THE DATA:
┄┄┄┄┄┄┄┄┄┄┄┄┄┄┄┄┄┄┄┄

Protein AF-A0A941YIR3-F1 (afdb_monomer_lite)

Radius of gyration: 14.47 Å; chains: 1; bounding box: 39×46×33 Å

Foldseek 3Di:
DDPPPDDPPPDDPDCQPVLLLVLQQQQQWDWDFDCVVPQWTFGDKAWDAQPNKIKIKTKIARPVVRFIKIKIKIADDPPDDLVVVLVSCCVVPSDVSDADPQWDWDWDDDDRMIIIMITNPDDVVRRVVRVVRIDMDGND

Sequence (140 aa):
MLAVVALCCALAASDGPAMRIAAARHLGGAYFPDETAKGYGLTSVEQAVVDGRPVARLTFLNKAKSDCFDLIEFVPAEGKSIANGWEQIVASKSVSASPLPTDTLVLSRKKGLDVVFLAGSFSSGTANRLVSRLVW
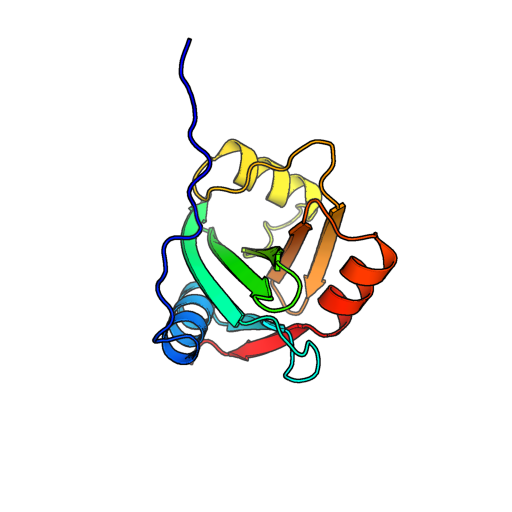QPGD

Structure (mmCIF, N/CA/C/O backbone):
data_AF-A0A941YIR3-F1
#
_entry.id   AF-A0A941YIR3-F1
#
loop_
_atom_site.group_PDB
_atom_site.id
_atom_site.type_symbol
_atom_site.label_atom_id
_atom_site.label_alt_id
_atom_site.label_comp_id
_atom_site.label_asym_id
_atom_site.label_entity_id
_atom_site.label_seq_id
_atom_site.pdbx_PDB_ins_code
_atom_site.Cartn_x
_atom_site.Cartn_y
_atom_site.Cartn_z
_atom_site.occupancy
_atom_site.B_iso_or_equiv
_atom_site.auth_seq_id
_atom_site.auth_comp_id
_atom_site.auth_asym_id
_atom_site.auth_atom_id
_atom_site.pdbx_PDB_model_num
ATOM 1 N N . MET A 1 1 ? -12.021 29.074 -8.920 1.00 37.12 1 MET A N 1
ATOM 2 C CA . MET A 1 1 ? -12.653 28.552 -7.692 1.00 37.12 1 MET A CA 1
ATOM 3 C C . MET A 1 1 ? -13.256 27.200 -8.049 1.00 37.12 1 MET A C 1
ATOM 5 O O . MET A 1 1 ? -14.347 27.164 -8.593 1.00 37.12 1 MET A O 1
ATOM 9 N N . LEU A 1 2 ? -12.492 26.113 -7.896 1.00 29.45 2 LEU A N 1
ATOM 10 C CA . LEU A 1 2 ? -12.979 24.755 -8.161 1.00 29.45 2 LEU A CA 1
ATOM 11 C C . LEU A 1 2 ? -13.137 24.049 -6.816 1.00 29.45 2 LEU A C 1
ATOM 13 O O . LEU A 1 2 ? -12.155 23.829 -6.111 1.00 29.45 2 LEU A O 1
ATOM 17 N N . ALA A 1 3 ? -14.379 23.740 -6.462 1.00 35.62 3 ALA A N 1
ATOM 18 C CA . ALA A 1 3 ? -14.692 22.851 -5.360 1.00 35.62 3 ALA A CA 1
ATOM 19 C C . ALA A 1 3 ? -14.288 21.430 -5.774 1.00 35.62 3 ALA A C 1
ATOM 21 O O . ALA A 1 3 ? -14.960 20.804 -6.591 1.00 35.62 3 ALA A O 1
ATOM 22 N N . VAL A 1 4 ? -13.177 20.929 -5.237 1.00 32.28 4 VAL A N 1
ATOM 23 C CA . VAL A 1 4 ? -12.888 19.494 -5.272 1.00 32.28 4 VAL A CA 1
ATOM 24 C C . VAL A 1 4 ? -13.711 18.881 -4.149 1.00 32.28 4 VAL A C 1
ATOM 26 O O . VAL A 1 4 ? -13.340 18.933 -2.978 1.00 32.28 4 VAL A O 1
ATOM 29 N N . VAL A 1 5 ? -14.891 18.387 -4.507 1.00 31.45 5 VAL A N 1
ATOM 30 C CA . VAL A 1 5 ? -15.720 17.581 -3.615 1.00 31.45 5 VAL A CA 1
ATOM 31 C C . VAL A 1 5 ? -14.937 16.308 -3.301 1.00 31.45 5 VAL A C 1
ATOM 33 O O . VAL A 1 5 ? -14.648 15.511 -4.191 1.00 31.45 5 VAL A O 1
ATOM 36 N N . ALA A 1 6 ? -14.577 16.141 -2.030 1.00 45.62 6 ALA A N 1
ATOM 37 C CA . ALA A 1 6 ? -14.086 14.887 -1.489 1.00 45.62 6 ALA A CA 1
ATOM 38 C C . ALA A 1 6 ? -15.171 13.818 -1.672 1.00 45.62 6 ALA A C 1
ATOM 40 O O . ALA A 1 6 ? -16.202 13.853 -1.002 1.00 45.62 6 ALA A O 1
ATOM 41 N N . LEU A 1 7 ? -14.956 12.880 -2.592 1.00 39.59 7 LEU A N 1
ATOM 42 C CA . LEU A 1 7 ? -15.808 11.706 -2.717 1.00 39.59 7 LEU A CA 1
ATOM 43 C C . LEU A 1 7 ? -15.031 10.539 -3.333 1.00 39.59 7 LEU A C 1
ATOM 45 O O . LEU A 1 7 ? -15.173 10.239 -4.509 1.00 39.59 7 LEU A O 1
ATOM 49 N N . CYS A 1 8 ? -14.249 9.843 -2.510 1.00 34.38 8 CYS A N 1
ATOM 50 C CA . CYS A 1 8 ? -13.799 8.483 -2.820 1.00 34.38 8 CYS A CA 1
ATOM 51 C C . CYS A 1 8 ? -14.171 7.517 -1.685 1.00 34.38 8 CYS A C 1
ATOM 53 O O . CYS A 1 8 ? -13.382 6.684 -1.265 1.00 34.38 8 CYS A O 1
ATOM 55 N N . CYS A 1 9 ? -15.412 7.612 -1.203 1.00 35.91 9 CYS A N 1
ATOM 56 C CA . CYS A 1 9 ? -16.129 6.457 -0.659 1.00 35.91 9 CYS A CA 1
ATOM 57 C C . CYS A 1 9 ? -17.144 6.000 -1.715 1.00 35.91 9 CYS A C 1
ATOM 59 O O . CYS A 1 9 ? -18.350 6.005 -1.480 1.00 35.91 9 CYS A O 1
ATOM 61 N N . ALA A 1 10 ? -16.661 5.664 -2.914 1.00 35.62 10 ALA A N 1
ATOM 62 C CA . ALA A 1 10 ? -17.474 4.948 -3.884 1.00 35.62 10 ALA A CA 1
ATOM 63 C C . ALA A 1 10 ? -17.542 3.483 -3.436 1.00 35.62 10 ALA A C 1
ATOM 65 O O . ALA A 1 10 ? -16.551 2.759 -3.383 1.00 35.62 10 ALA A O 1
ATOM 66 N N . LEU A 1 11 ? -18.737 3.108 -3.004 1.00 44.34 11 LEU A N 1
ATOM 67 C CA . LEU A 1 11 ? -19.111 1.825 -2.446 1.00 44.34 11 LEU A CA 1
ATOM 68 C C . LEU A 1 11 ? -18.982 0.721 -3.517 1.00 44.34 11 LEU A C 1
ATOM 70 O O . LEU A 1 11 ? -19.885 0.538 -4.324 1.00 44.34 11 LEU A O 1
ATOM 74 N N . ALA A 1 12 ? -17.893 -0.048 -3.493 1.00 36.50 12 ALA A N 1
ATOM 75 C CA . ALA A 1 12 ? -17.816 -1.370 -4.121 1.00 36.50 12 ALA A CA 1
ATOM 76 C C . ALA A 1 12 ? -17.378 -2.388 -3.059 1.00 36.50 12 ALA A C 1
ATOM 78 O O . ALA A 1 12 ? -16.243 -2.853 -3.000 1.00 36.50 12 ALA A O 1
ATOM 79 N N . ALA A 1 13 ? -18.293 -2.681 -2.137 1.00 42.22 13 ALA A N 1
ATOM 80 C CA . ALA A 1 13 ? -18.151 -3.809 -1.231 1.00 42.22 13 ALA A CA 1
ATOM 81 C C . ALA A 1 13 ? -18.680 -5.062 -1.939 1.00 42.22 13 ALA A C 1
ATOM 83 O O . ALA A 1 13 ? -19.843 -5.404 -1.748 1.00 42.22 13 ALA A O 1
ATOM 84 N N . SER A 1 14 ? -17.867 -5.730 -2.759 1.00 44.59 14 SER A N 1
ATOM 85 C CA . SER A 1 14 ? -18.231 -7.089 -3.194 1.00 44.59 14 SER A CA 1
ATOM 86 C C . SER A 1 14 ? -17.078 -8.053 -3.445 1.00 44.59 14 SER A C 1
ATOM 88 O O . SER A 1 14 ? -17.243 -9.203 -3.073 1.00 44.59 14 SER A O 1
ATOM 90 N N . ASP A 1 15 ? -15.893 -7.654 -3.926 1.00 57.28 15 ASP A N 1
ATOM 91 C CA . ASP A 1 15 ? -14.911 -8.672 -4.364 1.00 57.28 15 ASP A CA 1
ATOM 92 C C . ASP A 1 15 ? -13.494 -8.462 -3.828 1.00 57.28 15 ASP A C 1
ATOM 94 O O . ASP A 1 15 ? -12.509 -8.498 -4.564 1.00 57.28 15 ASP A O 1
ATOM 98 N N . GLY A 1 16 ? -13.380 -8.280 -2.507 1.00 74.56 16 GLY A N 1
ATOM 99 C CA . GLY A 1 16 ? -12.094 -8.220 -1.799 1.00 74.56 16 GLY A CA 1
ATOM 100 C C . GLY A 1 16 ? -11.094 -9.298 -2.253 1.00 74.56 16 GLY A C 1
ATOM 101 O O . GLY A 1 16 ? -9.962 -8.949 -2.580 1.00 74.56 16 GLY A O 1
ATOM 102 N N . PRO A 1 17 ? -11.487 -10.583 -2.355 1.00 82.94 17 PRO A N 1
ATOM 103 C CA . PRO A 1 17 ? -10.610 -11.635 -2.868 1.00 82.94 17 PRO A CA 1
ATOM 104 C C . PRO A 1 17 ? -10.184 -11.450 -4.333 1.00 82.94 17 PRO A C 1
ATOM 106 O O . PRO A 1 17 ? -9.004 -11.608 -4.636 1.00 82.94 17 PRO A O 1
ATOM 109 N N . ALA A 1 18 ? -11.095 -11.082 -5.241 1.00 84.44 18 ALA A N 1
ATOM 110 C CA . ALA A 1 18 ? -10.758 -10.903 -6.657 1.00 84.44 18 ALA A CA 1
ATOM 111 C C . ALA A 1 18 ? -9.833 -9.697 -6.872 1.00 84.44 18 ALA A C 1
ATOM 113 O O . ALA A 1 18 ? -8.869 -9.784 -7.628 1.00 84.44 18 ALA A O 1
ATOM 114 N N . MET A 1 19 ? -10.074 -8.603 -6.145 1.00 86.56 19 MET A N 1
ATOM 115 C CA . MET A 1 19 ? -9.209 -7.423 -6.142 1.00 86.56 19 MET A CA 1
ATOM 116 C C . MET A 1 19 ? -7.801 -7.744 -5.622 1.00 86.56 19 MET A C 1
ATOM 118 O O . MET A 1 19 ? -6.814 -7.314 -6.218 1.00 86.56 19 MET A O 1
ATOM 122 N N . ARG A 1 20 ? -7.694 -8.554 -4.557 1.00 87.75 20 ARG A N 1
ATOM 123 C CA . ARG A 1 20 ? -6.400 -9.040 -4.046 1.00 87.75 20 ARG A CA 1
ATOM 124 C C . ARG A 1 20 ? -5.648 -9.852 -5.097 1.00 87.75 20 ARG A C 1
ATOM 126 O O . ARG A 1 20 ? -4.469 -9.604 -5.329 1.00 87.75 20 ARG A O 1
ATOM 133 N N . ILE A 1 21 ? -6.339 -10.782 -5.760 1.00 88.94 21 ILE A N 1
ATOM 134 C CA . ILE A 1 21 ? -5.759 -11.613 -6.824 1.00 88.94 21 ILE A CA 1
ATOM 135 C C . ILE A 1 21 ? -5.305 -10.746 -8.004 1.00 88.94 21 ILE A C 1
ATOM 137 O O . ILE A 1 21 ? -4.204 -10.940 -8.509 1.00 88.94 21 ILE A O 1
ATOM 141 N N . ALA A 1 22 ? -6.112 -9.773 -8.432 1.00 88.06 22 ALA A N 1
ATOM 142 C CA . ALA A 1 22 ? -5.759 -8.878 -9.533 1.00 88.06 22 ALA A CA 1
ATOM 143 C C . ALA A 1 22 ? -4.508 -8.039 -9.222 1.00 88.06 22 ALA A C 1
ATOM 145 O O . ALA A 1 22 ? -3.628 -7.914 -10.073 1.00 88.06 22 ALA A O 1
ATOM 146 N N . ALA A 1 23 ? -4.402 -7.497 -8.005 1.00 88.19 23 ALA A N 1
ATOM 147 C CA . ALA A 1 23 ? -3.217 -6.769 -7.554 1.00 88.19 23 ALA A CA 1
ATOM 148 C C . ALA A 1 23 ? -1.974 -7.662 -7.481 1.00 88.19 23 ALA A C 1
ATOM 150 O O . ALA A 1 23 ? -0.923 -7.286 -7.998 1.00 88.19 23 ALA A O 1
ATOM 151 N N . ALA A 1 24 ? -2.106 -8.860 -6.906 1.00 90.50 24 ALA A N 1
ATOM 152 C CA . ALA A 1 24 ? -1.011 -9.817 -6.833 1.00 90.50 24 ALA A CA 1
ATOM 153 C C . ALA A 1 24 ? -0.530 -10.225 -8.236 1.00 90.50 24 ALA A C 1
ATOM 155 O O . ALA A 1 24 ? 0.664 -10.179 -8.503 1.00 90.50 24 ALA A O 1
ATOM 156 N N . ARG A 1 25 ? -1.434 -10.523 -9.176 1.00 91.25 25 ARG A N 1
ATOM 157 C CA . ARG A 1 25 ? -1.074 -10.833 -10.574 1.00 91.25 25 ARG A CA 1
ATOM 158 C
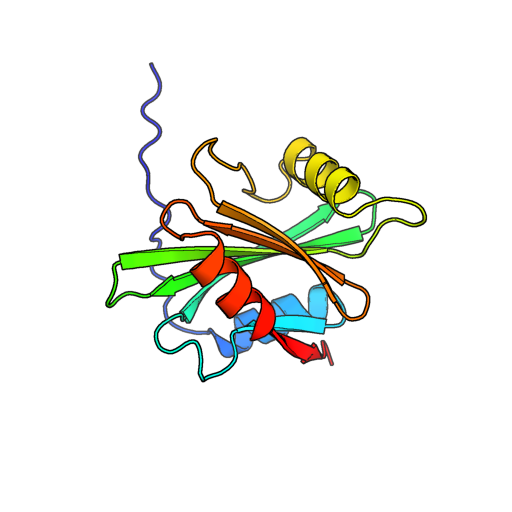 C . ARG A 1 25 ? -0.316 -9.704 -11.262 1.00 91.25 25 ARG A C 1
ATOM 160 O O . ARG A 1 25 ? 0.679 -9.960 -11.927 1.00 91.25 25 ARG A O 1
ATOM 167 N N . HIS A 1 26 ? -0.763 -8.461 -11.080 1.00 92.12 26 HIS A N 1
ATOM 168 C CA . HIS A 1 26 ? -0.126 -7.283 -11.684 1.00 92.12 26 HIS A CA 1
ATOM 169 C C . HIS A 1 26 ? 1.324 -7.084 -11.223 1.00 92.12 26 HIS A C 1
ATOM 171 O O . HIS A 1 26 ? 2.167 -6.637 -11.997 1.00 92.12 26 HIS A O 1
ATOM 177 N N . LEU A 1 27 ? 1.620 -7.432 -9.969 1.00 91.25 27 LEU A N 1
ATOM 178 C CA . LEU A 1 27 ? 2.927 -7.224 -9.341 1.00 91.25 27 LEU A CA 1
ATOM 179 C C . LEU A 1 27 ? 3.815 -8.486 -9.288 1.00 91.25 27 LEU A C 1
ATOM 181 O O . LEU A 1 27 ? 4.970 -8.391 -8.877 1.00 91.25 27 LEU A O 1
ATOM 185 N N . GLY A 1 28 ? 3.310 -9.666 -9.673 1.00 91.31 28 GLY A N 1
ATOM 186 C CA . GLY A 1 28 ? 3.970 -10.957 -9.392 1.00 91.31 28 GLY A CA 1
ATOM 187 C C . GLY A 1 28 ? 3.852 -11.408 -7.922 1.00 91.31 28 GLY A C 1
ATOM 188 O O . GLY A 1 28 ? 4.546 -12.318 -7.469 1.00 91.31 28 GLY A O 1
ATOM 189 N N . GLY A 1 29 ? 2.959 -10.763 -7.178 1.00 92.69 29 GLY A N 1
ATOM 190 C CA . GLY A 1 29 ? 2.602 -10.944 -5.777 1.00 92.69 29 GLY A CA 1
ATOM 191 C C . GLY A 1 29 ? 2.453 -9.590 -5.079 1.00 92.69 29 GLY A C 1
ATOM 192 O O . GLY A 1 29 ? 2.967 -8.590 -5.561 1.00 92.69 29 GLY A O 1
ATOM 193 N N . ALA A 1 30 ? 1.702 -9.530 -3.982 1.00 93.94 30 ALA A N 1
ATOM 194 C CA . ALA A 1 30 ? 1.397 -8.277 -3.287 1.00 93.94 30 ALA A CA 1
ATOM 195 C C . ALA A 1 30 ? 1.249 -8.481 -1.774 1.00 93.94 30 ALA A C 1
ATOM 197 O O . ALA A 1 30 ? 1.055 -9.604 -1.289 1.00 93.94 30 ALA A O 1
ATOM 198 N N . TYR A 1 31 ? 1.343 -7.390 -1.022 1.00 94.25 31 TYR A N 1
ATOM 199 C CA . TYR A 1 31 ? 1.245 -7.371 0.426 1.00 94.25 31 TYR A CA 1
ATOM 200 C C . TYR A 1 31 ? -0.132 -6.919 0.907 1.00 94.25 31 TYR A C 1
ATOM 202 O O . TYR A 1 31 ? -0.585 -5.803 0.681 1.00 94.25 31 TYR A O 1
ATOM 210 N N . PHE A 1 32 ? -0.773 -7.763 1.710 1.00 92.00 32 PHE A N 1
ATOM 211 C CA . PHE A 1 32 ? -2.058 -7.438 2.324 1.00 92.00 32 PHE A CA 1
ATOM 212 C C . PHE A 1 32 ? -1.943 -7.470 3.846 1.00 92.00 32 PHE A C 1
ATOM 214 O O . PHE A 1 32 ? -1.178 -8.274 4.378 1.00 92.00 32 PHE A O 1
ATOM 221 N N . PRO A 1 33 ? -2.697 -6.640 4.582 1.00 90.25 33 PRO A N 1
ATOM 222 C CA . PRO A 1 33 ? -2.841 -6.818 6.020 1.00 90.25 33 PRO A CA 1
ATOM 223 C C . PRO A 1 33 ? -3.354 -8.228 6.338 1.00 90.25 33 PRO A C 1
ATOM 225 O O . PRO A 1 33 ? -4.282 -8.719 5.685 1.00 90.25 33 PRO A O 1
ATOM 228 N N . ASP A 1 34 ? -2.756 -8.871 7.341 1.00 85.94 34 ASP A N 1
ATOM 229 C CA . ASP A 1 34 ? -3.240 -10.152 7.854 1.00 85.94 34 ASP A C
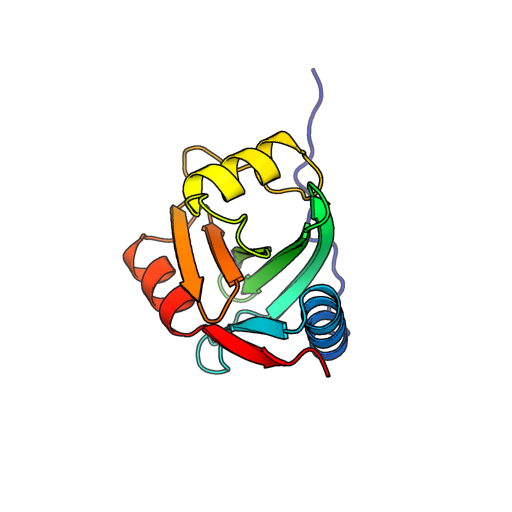A 1
ATOM 230 C C . ASP A 1 34 ? -4.649 -10.049 8.482 1.00 85.94 34 ASP A C 1
ATOM 232 O O . ASP A 1 34 ? -5.178 -8.963 8.736 1.00 85.94 34 ASP A O 1
ATOM 236 N N . GLU A 1 35 ? -5.267 -11.195 8.787 1.00 74.50 35 GLU A N 1
ATOM 237 C CA . GLU A 1 35 ? -6.597 -11.261 9.424 1.00 74.50 35 GLU A CA 1
ATOM 238 C C . GLU A 1 35 ? -6.655 -10.566 10.792 1.00 74.50 35 GLU A C 1
ATOM 240 O O . GLU A 1 35 ? -7.722 -10.224 11.314 1.00 74.50 35 GLU A O 1
ATOM 245 N N . THR A 1 36 ? -5.493 -10.349 11.400 1.00 67.44 36 THR A N 1
ATOM 246 C CA . THR A 1 36 ? -5.379 -9.769 12.725 1.00 67.44 36 THR A CA 1
ATOM 247 C C . THR A 1 36 ? -5.403 -8.233 12.675 1.00 67.44 36 THR A C 1
ATOM 249 O O . THR A 1 36 ? -5.679 -7.600 13.707 1.00 67.44 36 THR A O 1
ATOM 252 N N . ALA A 1 37 ? -5.238 -7.602 11.502 1.00 71.81 37 ALA A N 1
ATOM 253 C CA . ALA A 1 37 ? -5.563 -6.194 11.226 1.00 71.81 37 ALA A CA 1
ATOM 254 C C . ALA A 1 37 ? -7.091 -5.942 11.192 1.00 71.81 37 ALA A C 1
ATOM 256 O O . ALA A 1 37 ? -7.630 -5.309 10.283 1.00 71.81 37 ALA A O 1
ATOM 257 N N . LYS A 1 38 ? -7.794 -6.467 12.208 1.00 65.31 38 LYS A N 1
ATOM 258 C CA . LYS A 1 38 ? -9.253 -6.542 12.318 1.00 65.31 38 LYS A CA 1
ATOM 259 C C . LYS A 1 38 ? -9.917 -5.208 11.979 1.00 65.31 38 LYS A C 1
ATOM 261 O O . LYS A 1 38 ? -9.716 -4.205 12.665 1.00 65.31 38 LYS A O 1
ATOM 266 N N . GLY A 1 39 ? -10.755 -5.245 10.949 1.00 80.31 39 GLY A N 1
ATOM 267 C CA . GLY A 1 39 ? -11.638 -4.153 10.553 1.00 80.31 39 GLY A CA 1
ATOM 268 C C . GLY A 1 39 ? -11.282 -3.485 9.229 1.00 80.31 39 GLY A C 1
ATOM 269 O O . GLY A 1 39 ? -12.161 -2.842 8.671 1.00 80.31 39 GLY A O 1
ATOM 270 N N . TYR A 1 40 ? -10.072 -3.669 8.691 1.00 87.44 40 TYR A N 1
ATOM 271 C CA . TYR A 1 40 ? -9.699 -3.108 7.388 1.00 87.44 40 TYR A CA 1
ATOM 272 C C . TYR A 1 40 ? -10.079 -4.038 6.235 1.00 87.44 40 TYR A C 1
ATOM 274 O O . TYR A 1 40 ? -9.528 -5.130 6.089 1.00 87.44 40 TYR A O 1
ATOM 282 N N . GLY A 1 41 ? -11.014 -3.590 5.399 1.00 88.62 41 GLY A N 1
ATOM 283 C CA . GLY A 1 41 ? -11.356 -4.238 4.133 1.00 88.62 41 GLY A CA 1
ATOM 284 C C . GLY A 1 41 ? -10.743 -3.493 2.952 1.00 88.62 41 GLY A C 1
ATOM 285 O O . GLY A 1 41 ? -10.726 -2.266 2.956 1.00 88.62 41 GLY A O 1
ATOM 286 N N . LEU A 1 42 ? -10.264 -4.228 1.945 1.00 90.31 42 LEU A N 1
ATOM 287 C CA . LEU A 1 42 ? -9.840 -3.651 0.665 1.00 90.31 42 LEU A CA 1
ATOM 288 C C . LEU A 1 42 ? -11.075 -3.111 -0.068 1.00 90.31 42 LEU A C 1
ATOM 290 O O . LEU A 1 42 ? -12.023 -3.865 -0.294 1.00 90.31 42 LEU A O 1
ATOM 294 N N . THR A 1 43 ? -11.068 -1.826 -0.413 1.00 89.56 43 THR A N 1
ATOM 295 C CA . THR A 1 43 ? -12.202 -1.146 -1.064 1.00 89.56 43 THR A CA 1
ATOM 296 C C . THR A 1 43 ? -11.888 -0.623 -2.456 1.00 89.56 43 THR A C 1
ATOM 298 O O . THR A 1 43 ? -12.818 -0.365 -3.212 1.00 89.56 43 THR A O 1
ATOM 301 N N . SER A 1 44 ? -10.611 -0.436 -2.790 1.00 90.00 44 SER A N 1
ATOM 302 C CA . SER A 1 44 ? -10.188 0.031 -4.111 1.00 90.00 44 SER A CA 1
ATOM 303 C C . SER A 1 44 ? -8.809 -0.510 -4.464 1.00 90.00 44 SER A C 1
ATOM 305 O O . SER A 1 44 ? -7.969 -0.707 -3.580 1.00 90.00 44 SER A O 1
ATOM 307 N N . VAL A 1 45 ? -8.593 -0.719 -5.760 1.00 92.12 45 VAL A N 1
ATOM 308 C CA . VAL A 1 45 ? -7.302 -1.050 -6.358 1.00 92.12 45 VAL A CA 1
ATOM 309 C C . VAL A 1 45 ? -7.110 -0.160 -7.581 1.00 92.12 45 VAL A C 1
ATOM 311 O O . VAL A 1 45 ? -7.925 -0.189 -8.500 1.00 92.12 45 VAL A O 1
ATOM 314 N N . GLU A 1 46 ? -6.021 0.601 -7.609 1.00 93.12 46 GLU A N 1
ATOM 315 C CA . GLU A 1 46 ? -5.547 1.297 -8.806 1.00 93.12 46 GLU A CA 1
ATOM 316 C C . GLU A 1 46 ? -4.247 0.639 -9.267 1.00 93.12 46 GLU A C 1
ATOM 318 O O . GLU A 1 46 ? -3.379 0.337 -8.450 1.00 93.12 46 GLU A O 1
ATOM 323 N N . GLN A 1 47 ? -4.103 0.413 -10.569 1.00 94.19 47 GLN A N 1
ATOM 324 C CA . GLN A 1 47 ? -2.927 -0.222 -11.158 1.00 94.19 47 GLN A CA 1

┄┄┄┄┄┄┄┄┄┄┄┄┄┄┄┄┄┄┄┄

WHAT IS REQUIRED: Every line from the line containing "ATOM 246 C CA" through the line containing "ATOM 268 C C" in the records above must be retyped exactly. Leave out the rest.

SOLUTION TO THIS EXERCISE:
ATOM 246 C CA . THR A 1 36 ? -5.379 -9.769 12.725 1.00 67.44 36 THR A CA 1
ATOM 247 C C . THR A 1 36 ? -5.403 -8.233 12.675 1.00 67.44 36 THR A C 1
ATOM 249 O O . THR A 1 36 ? -5.679 -7.600 13.707 1.00 67.44 36 THR A O 1
ATOM 252 N N . ALA A 1 37 ? -5.238 -7.602 11.502 1.00 71.81 37 ALA A N 1
ATOM 253 C CA . ALA A 1 37 ? -5.563 -6.194 11.226 1.00 71.81 37 ALA A CA 1
ATOM 254 C C . ALA A 1 37 ? -7.091 -5.942 11.192 1.00 71.81 37 ALA A C 1
ATOM 256 O O . ALA A 1 37 ? -7.630 -5.309 10.283 1.00 71.81 37 ALA A O 1
ATOM 257 N N . LYS A 1 38 ? -7.794 -6.467 12.208 1.00 65.31 38 LYS A N 1
ATOM 258 C CA . LYS A 1 38 ? -9.253 -6.542 12.318 1.00 65.31 38 LYS A CA 1
ATOM 259 C C . LYS A 1 38 ? -9.917 -5.208 11.979 1.00 65.31 38 LYS A C 1
ATOM 261 O O . LYS A 1 38 ? -9.716 -4.205 12.665 1.00 65.31 38 LYS A O 1
ATOM 266 N N . GLY A 1 39 ? -10.755 -5.245 10.949 1.00 80.31 39 GLY A N 1
ATOM 267 C CA . GLY A 1 39 ? -11.638 -4.153 10.553 1.00 80.31 39 GLY A CA 1
ATOM 268 C C . GLY A 1 39 ? -11.282 -3.485 9.229 1.00 80.31 39 GLY A C 1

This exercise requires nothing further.